I copped this jonker entirely based upon the features. Anyone who would aim to get Fat Ray, Von Pea, Lee Scott and Thirstin Howl the 3rd on their album is on a rare & refined wavelength, so I was curious to hear their wares.
As it turns out, this cat makes some of the best fundamentalist true school rappin’ I’ve heard in recent years. A lot of those guys try to blind you with science! Their bars are a labyrinth of references you have to get. Mighty Theodore takes the opposite approach: storytelling, clarity and relatability are his top priorities. It’s only if you’re hip to the encyclopedia of idioms & name-drops running beneath it that the true extent of his penmanship becomes clear.

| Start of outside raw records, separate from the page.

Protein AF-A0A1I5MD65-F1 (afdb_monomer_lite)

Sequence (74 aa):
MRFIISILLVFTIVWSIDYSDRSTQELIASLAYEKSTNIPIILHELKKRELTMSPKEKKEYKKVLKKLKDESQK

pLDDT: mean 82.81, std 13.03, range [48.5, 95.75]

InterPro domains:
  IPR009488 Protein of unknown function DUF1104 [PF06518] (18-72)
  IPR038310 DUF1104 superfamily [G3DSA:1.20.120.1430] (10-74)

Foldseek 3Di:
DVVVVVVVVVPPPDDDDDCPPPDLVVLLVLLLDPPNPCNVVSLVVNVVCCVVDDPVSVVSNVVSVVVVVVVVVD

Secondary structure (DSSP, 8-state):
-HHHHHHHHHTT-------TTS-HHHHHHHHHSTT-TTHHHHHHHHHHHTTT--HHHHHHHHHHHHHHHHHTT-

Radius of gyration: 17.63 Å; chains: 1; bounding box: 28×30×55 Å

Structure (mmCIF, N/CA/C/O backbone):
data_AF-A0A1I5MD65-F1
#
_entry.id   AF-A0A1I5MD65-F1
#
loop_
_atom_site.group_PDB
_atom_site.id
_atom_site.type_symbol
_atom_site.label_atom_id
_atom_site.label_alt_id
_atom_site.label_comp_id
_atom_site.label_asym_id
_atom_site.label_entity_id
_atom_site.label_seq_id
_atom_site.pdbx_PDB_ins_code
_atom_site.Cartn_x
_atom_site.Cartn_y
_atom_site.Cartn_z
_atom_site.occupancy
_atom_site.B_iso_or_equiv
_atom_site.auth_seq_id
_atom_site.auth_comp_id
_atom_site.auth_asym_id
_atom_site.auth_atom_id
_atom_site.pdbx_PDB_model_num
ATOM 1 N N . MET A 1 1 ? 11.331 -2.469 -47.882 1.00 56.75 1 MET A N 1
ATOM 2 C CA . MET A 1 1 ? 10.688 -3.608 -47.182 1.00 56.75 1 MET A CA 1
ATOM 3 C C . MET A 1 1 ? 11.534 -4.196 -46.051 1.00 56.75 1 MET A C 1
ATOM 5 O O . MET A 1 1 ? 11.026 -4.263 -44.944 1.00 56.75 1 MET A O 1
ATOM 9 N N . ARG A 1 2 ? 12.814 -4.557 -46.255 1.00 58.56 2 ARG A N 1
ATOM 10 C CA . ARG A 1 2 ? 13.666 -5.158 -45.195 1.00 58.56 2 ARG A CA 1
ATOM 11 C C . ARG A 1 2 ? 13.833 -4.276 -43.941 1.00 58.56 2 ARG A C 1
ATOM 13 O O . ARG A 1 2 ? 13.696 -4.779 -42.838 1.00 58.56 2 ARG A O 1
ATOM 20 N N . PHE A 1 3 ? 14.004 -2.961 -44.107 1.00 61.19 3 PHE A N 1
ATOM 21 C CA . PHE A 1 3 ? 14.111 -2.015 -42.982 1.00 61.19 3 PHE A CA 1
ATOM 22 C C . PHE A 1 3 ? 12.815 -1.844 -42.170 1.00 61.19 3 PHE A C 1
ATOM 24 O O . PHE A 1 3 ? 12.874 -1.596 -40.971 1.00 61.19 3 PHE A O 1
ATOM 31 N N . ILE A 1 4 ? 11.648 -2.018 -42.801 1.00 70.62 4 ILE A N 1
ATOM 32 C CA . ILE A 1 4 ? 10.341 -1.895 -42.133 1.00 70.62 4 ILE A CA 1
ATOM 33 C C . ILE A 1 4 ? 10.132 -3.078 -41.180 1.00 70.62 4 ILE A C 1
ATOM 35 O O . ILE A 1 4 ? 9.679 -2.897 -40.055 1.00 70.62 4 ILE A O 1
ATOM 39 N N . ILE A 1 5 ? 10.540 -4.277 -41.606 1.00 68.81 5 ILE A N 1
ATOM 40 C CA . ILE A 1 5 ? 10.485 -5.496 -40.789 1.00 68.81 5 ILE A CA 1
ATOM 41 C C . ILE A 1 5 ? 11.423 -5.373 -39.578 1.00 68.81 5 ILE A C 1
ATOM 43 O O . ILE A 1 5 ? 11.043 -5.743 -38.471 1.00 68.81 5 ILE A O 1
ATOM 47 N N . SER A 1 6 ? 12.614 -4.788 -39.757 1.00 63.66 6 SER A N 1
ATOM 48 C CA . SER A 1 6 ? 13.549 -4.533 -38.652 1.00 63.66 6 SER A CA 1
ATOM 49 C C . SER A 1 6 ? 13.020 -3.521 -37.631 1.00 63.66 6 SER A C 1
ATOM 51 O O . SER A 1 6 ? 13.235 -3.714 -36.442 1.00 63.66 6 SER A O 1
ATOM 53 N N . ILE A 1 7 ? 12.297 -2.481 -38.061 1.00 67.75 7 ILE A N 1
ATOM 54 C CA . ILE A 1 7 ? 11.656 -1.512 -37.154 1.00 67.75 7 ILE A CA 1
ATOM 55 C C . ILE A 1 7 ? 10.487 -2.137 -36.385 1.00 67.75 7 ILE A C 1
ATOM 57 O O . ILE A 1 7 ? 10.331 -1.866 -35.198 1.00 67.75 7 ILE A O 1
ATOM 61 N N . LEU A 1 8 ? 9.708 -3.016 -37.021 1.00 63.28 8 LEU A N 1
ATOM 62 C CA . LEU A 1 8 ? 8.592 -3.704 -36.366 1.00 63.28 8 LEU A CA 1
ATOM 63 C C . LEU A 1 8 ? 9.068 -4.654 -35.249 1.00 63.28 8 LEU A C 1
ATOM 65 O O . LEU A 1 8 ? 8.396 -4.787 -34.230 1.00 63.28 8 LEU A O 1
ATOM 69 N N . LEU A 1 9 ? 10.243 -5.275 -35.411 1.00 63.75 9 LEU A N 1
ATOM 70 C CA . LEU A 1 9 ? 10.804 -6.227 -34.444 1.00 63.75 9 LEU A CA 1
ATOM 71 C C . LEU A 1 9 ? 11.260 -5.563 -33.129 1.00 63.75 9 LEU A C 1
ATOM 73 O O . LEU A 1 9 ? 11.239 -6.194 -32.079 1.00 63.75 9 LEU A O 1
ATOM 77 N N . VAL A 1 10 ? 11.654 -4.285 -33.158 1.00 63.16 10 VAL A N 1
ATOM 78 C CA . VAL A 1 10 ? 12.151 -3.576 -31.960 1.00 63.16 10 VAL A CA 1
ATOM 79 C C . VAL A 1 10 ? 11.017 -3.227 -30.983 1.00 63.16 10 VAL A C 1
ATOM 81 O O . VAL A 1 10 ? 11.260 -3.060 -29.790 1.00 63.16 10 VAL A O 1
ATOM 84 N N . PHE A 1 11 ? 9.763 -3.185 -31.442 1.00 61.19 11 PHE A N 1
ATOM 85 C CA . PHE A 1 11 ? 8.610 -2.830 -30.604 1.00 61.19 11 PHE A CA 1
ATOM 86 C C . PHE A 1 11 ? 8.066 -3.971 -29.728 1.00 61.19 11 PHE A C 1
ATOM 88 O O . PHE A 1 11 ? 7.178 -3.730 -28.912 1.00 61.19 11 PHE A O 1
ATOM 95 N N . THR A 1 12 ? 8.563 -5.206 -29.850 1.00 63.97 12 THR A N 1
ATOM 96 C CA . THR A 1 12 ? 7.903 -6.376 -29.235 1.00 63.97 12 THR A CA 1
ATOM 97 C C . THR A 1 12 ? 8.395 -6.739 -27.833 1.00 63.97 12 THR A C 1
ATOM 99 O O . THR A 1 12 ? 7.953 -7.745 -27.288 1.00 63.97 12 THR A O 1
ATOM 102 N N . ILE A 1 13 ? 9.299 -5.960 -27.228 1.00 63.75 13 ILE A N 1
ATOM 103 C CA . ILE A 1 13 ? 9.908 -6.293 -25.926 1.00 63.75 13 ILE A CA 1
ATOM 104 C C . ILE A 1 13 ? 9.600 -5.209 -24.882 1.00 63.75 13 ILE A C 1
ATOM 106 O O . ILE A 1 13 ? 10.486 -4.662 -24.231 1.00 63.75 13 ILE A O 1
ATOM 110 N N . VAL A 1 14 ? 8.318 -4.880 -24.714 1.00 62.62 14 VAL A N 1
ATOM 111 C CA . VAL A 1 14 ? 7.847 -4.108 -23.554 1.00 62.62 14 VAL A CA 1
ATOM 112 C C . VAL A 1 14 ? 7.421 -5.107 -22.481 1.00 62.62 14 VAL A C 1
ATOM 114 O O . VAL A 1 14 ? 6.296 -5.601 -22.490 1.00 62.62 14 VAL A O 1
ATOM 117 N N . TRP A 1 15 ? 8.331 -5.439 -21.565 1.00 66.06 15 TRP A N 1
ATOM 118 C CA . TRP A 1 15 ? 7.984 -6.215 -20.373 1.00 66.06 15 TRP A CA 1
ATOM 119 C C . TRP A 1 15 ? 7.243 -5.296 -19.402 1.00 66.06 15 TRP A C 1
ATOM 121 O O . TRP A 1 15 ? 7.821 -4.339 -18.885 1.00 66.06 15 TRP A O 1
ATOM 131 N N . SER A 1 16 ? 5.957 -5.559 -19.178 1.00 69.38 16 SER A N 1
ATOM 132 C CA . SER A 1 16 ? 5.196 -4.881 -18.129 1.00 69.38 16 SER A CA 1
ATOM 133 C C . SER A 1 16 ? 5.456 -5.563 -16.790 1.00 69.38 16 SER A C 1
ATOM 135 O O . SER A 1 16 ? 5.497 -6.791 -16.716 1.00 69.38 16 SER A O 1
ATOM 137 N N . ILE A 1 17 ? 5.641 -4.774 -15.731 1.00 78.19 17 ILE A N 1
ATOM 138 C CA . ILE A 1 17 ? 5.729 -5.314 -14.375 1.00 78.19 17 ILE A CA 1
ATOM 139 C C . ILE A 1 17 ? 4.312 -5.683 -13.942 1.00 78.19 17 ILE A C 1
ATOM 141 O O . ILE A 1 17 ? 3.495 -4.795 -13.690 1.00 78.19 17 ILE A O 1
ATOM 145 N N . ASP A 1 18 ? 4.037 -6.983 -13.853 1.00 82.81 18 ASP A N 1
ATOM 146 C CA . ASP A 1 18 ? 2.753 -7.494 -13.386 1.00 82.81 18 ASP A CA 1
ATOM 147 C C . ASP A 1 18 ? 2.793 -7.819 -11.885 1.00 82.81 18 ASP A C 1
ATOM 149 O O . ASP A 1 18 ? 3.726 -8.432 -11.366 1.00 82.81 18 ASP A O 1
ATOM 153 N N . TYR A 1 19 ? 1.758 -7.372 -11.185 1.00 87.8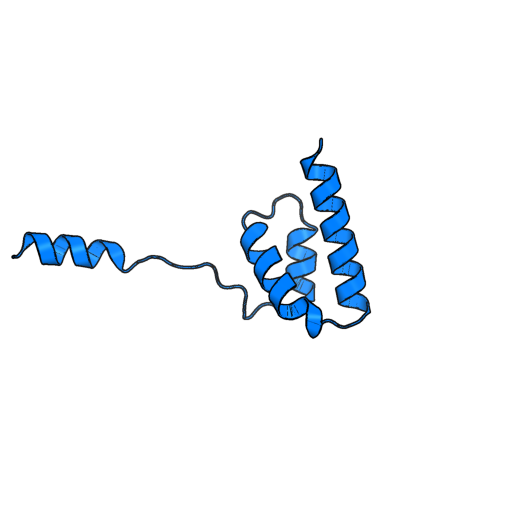8 19 TYR A N 1
ATOM 154 C CA . TYR A 1 19 ? 1.537 -7.578 -9.756 1.00 87.88 19 TYR A CA 1
ATOM 155 C C . TYR A 1 19 ? 0.225 -8.339 -9.490 1.00 87.88 19 TYR A C 1
ATOM 157 O O . TYR A 1 19 ? -0.182 -8.469 -8.333 1.00 87.88 19 TYR A O 1
ATOM 165 N N . SER A 1 20 ? -0.428 -8.848 -10.540 1.00 86.88 20 SER A N 1
ATOM 166 C CA . SER A 1 20 ? -1.656 -9.644 -10.480 1.00 86.88 20 SER A CA 1
ATOM 167 C C . SER A 1 20 ? -1.526 -10.843 -9.530 1.00 86.88 20 SER A C 1
ATOM 169 O O . SER A 1 20 ? -2.388 -11.023 -8.671 1.00 86.88 20 SER A O 1
ATOM 171 N N . ASP A 1 21 ? -0.399 -11.553 -9.578 1.00 87.81 21 ASP A N 1
ATOM 172 C CA . ASP A 1 21 ? -0.127 -12.738 -8.751 1.00 87.81 21 ASP A CA 1
ATOM 173 C C . ASP A 1 21 ? 0.181 -12.436 -7.275 1.00 87.81 21 ASP A C 1
ATOM 175 O O . ASP A 1 21 ? 0.169 -13.335 -6.433 1.00 87.81 21 ASP A O 1
ATOM 179 N N . ARG A 1 22 ? 0.472 -11.178 -6.917 1.00 90.06 22 ARG A N 1
ATOM 180 C CA . ARG A 1 22 ? 0.806 -10.817 -5.529 1.00 90.06 22 ARG A CA 1
ATOM 181 C C . ARG A 1 22 ? -0.437 -10.704 -4.670 1.00 90.06 22 ARG A C 1
ATOM 183 O O . ARG A 1 22 ? -1.484 -10.269 -5.146 1.00 90.06 22 ARG A O 1
ATOM 190 N N . SER A 1 23 ? -0.326 -10.993 -3.376 1.00 93.88 23 SER A N 1
ATOM 191 C CA . SER A 1 23 ? -1.454 -10.787 -2.461 1.00 93.88 23 SER A CA 1
ATOM 192 C C . SER A 1 23 ? -1.697 -9.298 -2.175 1.00 93.88 23 SER A C 1
ATOM 194 O O . SER A 1 23 ? -0.790 -8.466 -2.235 1.00 93.88 23 SER A O 1
ATOM 196 N N . THR A 1 24 ? -2.929 -8.938 -1.807 1.00 94.06 24 THR A N 1
ATOM 197 C CA . THR A 1 24 ? -3.270 -7.560 -1.413 1.00 94.06 24 THR A CA 1
ATOM 198 C C . THR A 1 24 ? -2.411 -7.067 -0.240 1.00 94.06 24 THR A C 1
ATOM 200 O O . THR A 1 24 ? -1.972 -5.918 -0.241 1.00 94.06 24 THR A O 1
ATOM 203 N N . GLN A 1 25 ? -2.114 -7.933 0.732 1.00 94.12 25 GLN A N 1
ATOM 204 C CA . GLN A 1 25 ? -1.273 -7.602 1.887 1.00 94.12 25 GLN A CA 1
ATOM 205 C C . GLN A 1 25 ? 0.174 -7.298 1.479 1.00 94.12 25 GLN A C 1
ATOM 207 O O . GLN A 1 25 ? 0.749 -6.313 1.940 1.00 94.12 25 GLN A O 1
ATOM 212 N N . GLU A 1 26 ? 0.748 -8.090 0.571 1.00 92.31 26 GLU A N 1
ATOM 213 C CA . GLU A 1 26 ? 2.095 -7.850 0.037 1.00 92.31 26 GLU A CA 1
ATOM 214 C C . GLU A 1 26 ? 2.180 -6.540 -0.750 1.00 92.31 26 GLU A C 1
ATOM 216 O O . GLU A 1 26 ? 3.172 -5.816 -0.646 1.00 92.31 26 GLU A O 1
ATOM 221 N N . LEU A 1 27 ? 1.133 -6.199 -1.506 1.00 93.44 27 LEU A N 1
ATOM 222 C CA . LEU A 1 27 ? 1.056 -4.930 -2.229 1.00 93.44 27 LEU A CA 1
ATOM 223 C C . LEU A 1 27 ? 0.982 -3.736 -1.268 1.00 93.44 27 LEU A C 1
ATOM 225 O O . LEU A 1 27 ? 1.707 -2.758 -1.444 1.00 93.44 27 LEU A O 1
ATOM 229 N N . ILE A 1 28 ? 0.167 -3.826 -0.211 1.00 92.75 28 ILE A N 1
ATOM 230 C CA . ILE A 1 28 ? 0.091 -2.791 0.833 1.00 92.75 28 ILE A CA 1
ATOM 231 C C . ILE A 1 28 ? 1.442 -2.642 1.548 1.00 92.75 28 ILE A C 1
ATOM 233 O O . ILE A 1 28 ? 1.912 -1.519 1.739 1.00 92.75 28 ILE A O 1
ATOM 237 N N . ALA A 1 29 ? 2.095 -3.753 1.904 1.00 91.88 29 ALA A N 1
ATOM 238 C CA . ALA A 1 29 ? 3.412 -3.739 2.540 1.00 91.88 29 ALA A CA 1
ATOM 239 C C . ALA A 1 29 ? 4.480 -3.112 1.630 1.00 91.88 29 ALA A C 1
ATOM 241 O O . ALA A 1 29 ? 5.308 -2.329 2.095 1.00 91.88 29 ALA A O 1
ATOM 242 N N . SER A 1 30 ? 4.411 -3.388 0.325 1.00 90.62 30 SER A N 1
ATOM 243 C CA . SER A 1 30 ? 5.308 -2.801 -0.674 1.00 90.62 30 SER A CA 1
ATOM 244 C C . SER A 1 30 ? 5.142 -1.284 -0.793 1.00 90.62 30 SER A C 1
ATOM 246 O O . SER A 1 30 ? 6.125 -0.599 -1.037 1.00 90.62 30 SER A O 1
ATOM 248 N N . LEU A 1 31 ? 3.935 -0.736 -0.604 1.00 87.88 31 LEU A N 1
ATOM 249 C CA . LEU A 1 31 ? 3.723 0.720 -0.547 1.00 87.88 31 LEU A CA 1
ATOM 250 C C . LEU A 1 31 ? 4.172 1.350 0.773 1.00 87.88 31 LEU A C 1
ATOM 252 O O . LEU A 1 31 ? 4.537 2.520 0.802 1.00 87.88 31 LEU A O 1
ATOM 256 N N . ALA A 1 32 ? 4.112 0.603 1.876 1.00 84.06 32 ALA A N 1
ATOM 257 C CA . ALA A 1 32 ? 4.566 1.091 3.176 1.00 84.06 32 ALA A CA 1
ATOM 258 C C . ALA A 1 32 ? 6.098 1.247 3.247 1.00 84.06 32 ALA A C 1
ATOM 260 O O . ALA A 1 32 ? 6.601 1.929 4.146 1.00 84.06 32 ALA A O 1
ATOM 261 N N . TYR A 1 33 ? 6.821 0.620 2.312 1.00 84.44 33 TYR A N 1
ATOM 262 C CA . TYR A 1 33 ? 8.268 0.689 2.175 1.00 84.44 33 TYR A CA 1
ATOM 263 C C . TYR A 1 33 ? 8.698 1.885 1.311 1.00 84.44 33 TYR A C 1
ATOM 265 O O . TYR A 1 33 ? 8.390 1.959 0.124 1.00 84.44 33 TYR A O 1
ATOM 273 N N . GLU A 1 34 ? 9.469 2.797 1.904 1.00 69.81 34 GLU A N 1
ATOM 274 C CA . GLU A 1 34 ? 9.869 4.090 1.321 1.00 69.81 34 GLU A CA 1
ATOM 275 C C . GLU A 1 34 ? 10.644 3.975 -0.005 1.00 69.81 34 GLU A C 1
ATOM 277 O O . GLU A 1 34 ? 10.573 4.867 -0.843 1.00 69.81 34 GLU A O 1
ATOM 282 N N . LYS A 1 35 ? 11.347 2.859 -0.250 1.00 75.06 35 LYS A N 1
ATOM 283 C CA . LYS A 1 35 ? 12.130 2.656 -1.486 1.00 75.06 35 LYS A CA 1
ATOM 284 C C . LYS A 1 35 ? 11.367 1.922 -2.592 1.00 75.06 35 LYS A C 1
ATOM 286 O O . LYS A 1 35 ? 11.983 1.326 -3.474 1.00 75.06 35 LYS A O 1
ATOM 291 N N . SER A 1 36 ? 10.041 1.890 -2.530 1.00 77.75 36 SER A N 1
ATOM 292 C CA . SER A 1 36 ? 9.233 1.234 -3.556 1.00 77.75 36 SER A CA 1
ATOM 293 C C . SER A 1 36 ? 9.347 1.972 -4.893 1.00 77.75 36 SER A C 1
ATOM 295 O O . SER A 1 36 ? 8.971 3.133 -5.013 1.00 77.75 36 SER A O 1
ATOM 297 N N . THR A 1 37 ? 9.877 1.302 -5.917 1.00 77.38 37 THR A N 1
ATOM 298 C CA . THR A 1 37 ? 10.144 1.902 -7.237 1.00 77.38 37 THR A CA 1
ATOM 299 C C . THR A 1 37 ? 8.934 1.885 -8.173 1.00 77.38 37 THR A C 1
ATOM 301 O O . THR A 1 37 ? 8.914 2.609 -9.163 1.00 77.38 37 THR A O 1
ATOM 304 N N . ASN A 1 38 ? 7.900 1.102 -7.844 1.00 87.69 38 ASN A N 1
ATOM 305 C CA . ASN A 1 38 ? 6.731 0.864 -8.698 1.00 87.69 38 ASN A CA 1
ATOM 306 C C . ASN A 1 38 ? 5.417 1.336 -8.053 1.00 87.69 38 ASN A C 1
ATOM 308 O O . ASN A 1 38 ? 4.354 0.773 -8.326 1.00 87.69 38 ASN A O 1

While the aesthetic on the mic is all throwback, the production is a contemporary twist, broadcasting from the gently psychedelic sweet spot where Edan and Alchemist overlap. That’s all thanks to Custodian of Records, a New Jeru producer who keeps his ear attuned to a smooth, soulful blues. The sound here would be best described as gloriously fucking consistent. This set is the best overall work I’ve heard from him so far but if you dig this, check out his 2019 joint with Sleep Sinatra, too.
The Colder It Gets is a quiet, meditative album, a life testimony built around childhood memories of snowstorms past. Wisely, Theodore doesn’t get bogged down in fidelity to that concept. Many of these songs fit the vibe more than they recapitulate the same themes, and the tracklist is better for it. The interludes all help tie things together instead of interrupting the flow, and there are some downright beautiful hooks here, reminiscent of Black Thought’s knockout album with El Michaels Affair.
These comparisons are all accurate. This is bespoke cloth indeed. You’re doing something very right (and highly specific!) when I would recommend your work to fans of both Brother Ali and Larry June. I was already a fan before I burned this to CD, but I took a slow spin along some Vermont backroads in the aftermath of a late March blizzard with The Colder It Gets as the soundtrack. It was a great decision, one of those season-defining magical moments I’ll likely remember long after other memories start to go. All was briefly right with the world.
Repeated spins also reveal him to be equal to his head-turning guest list. Mighty Theodore cuts impeccable bars, and his chemistry with Fat Ray and Thirstin was particularly on-point. Every element works here, but for most of the finest moments, he’s carrying the show himself. Five Dickies. This is a diamond of an album.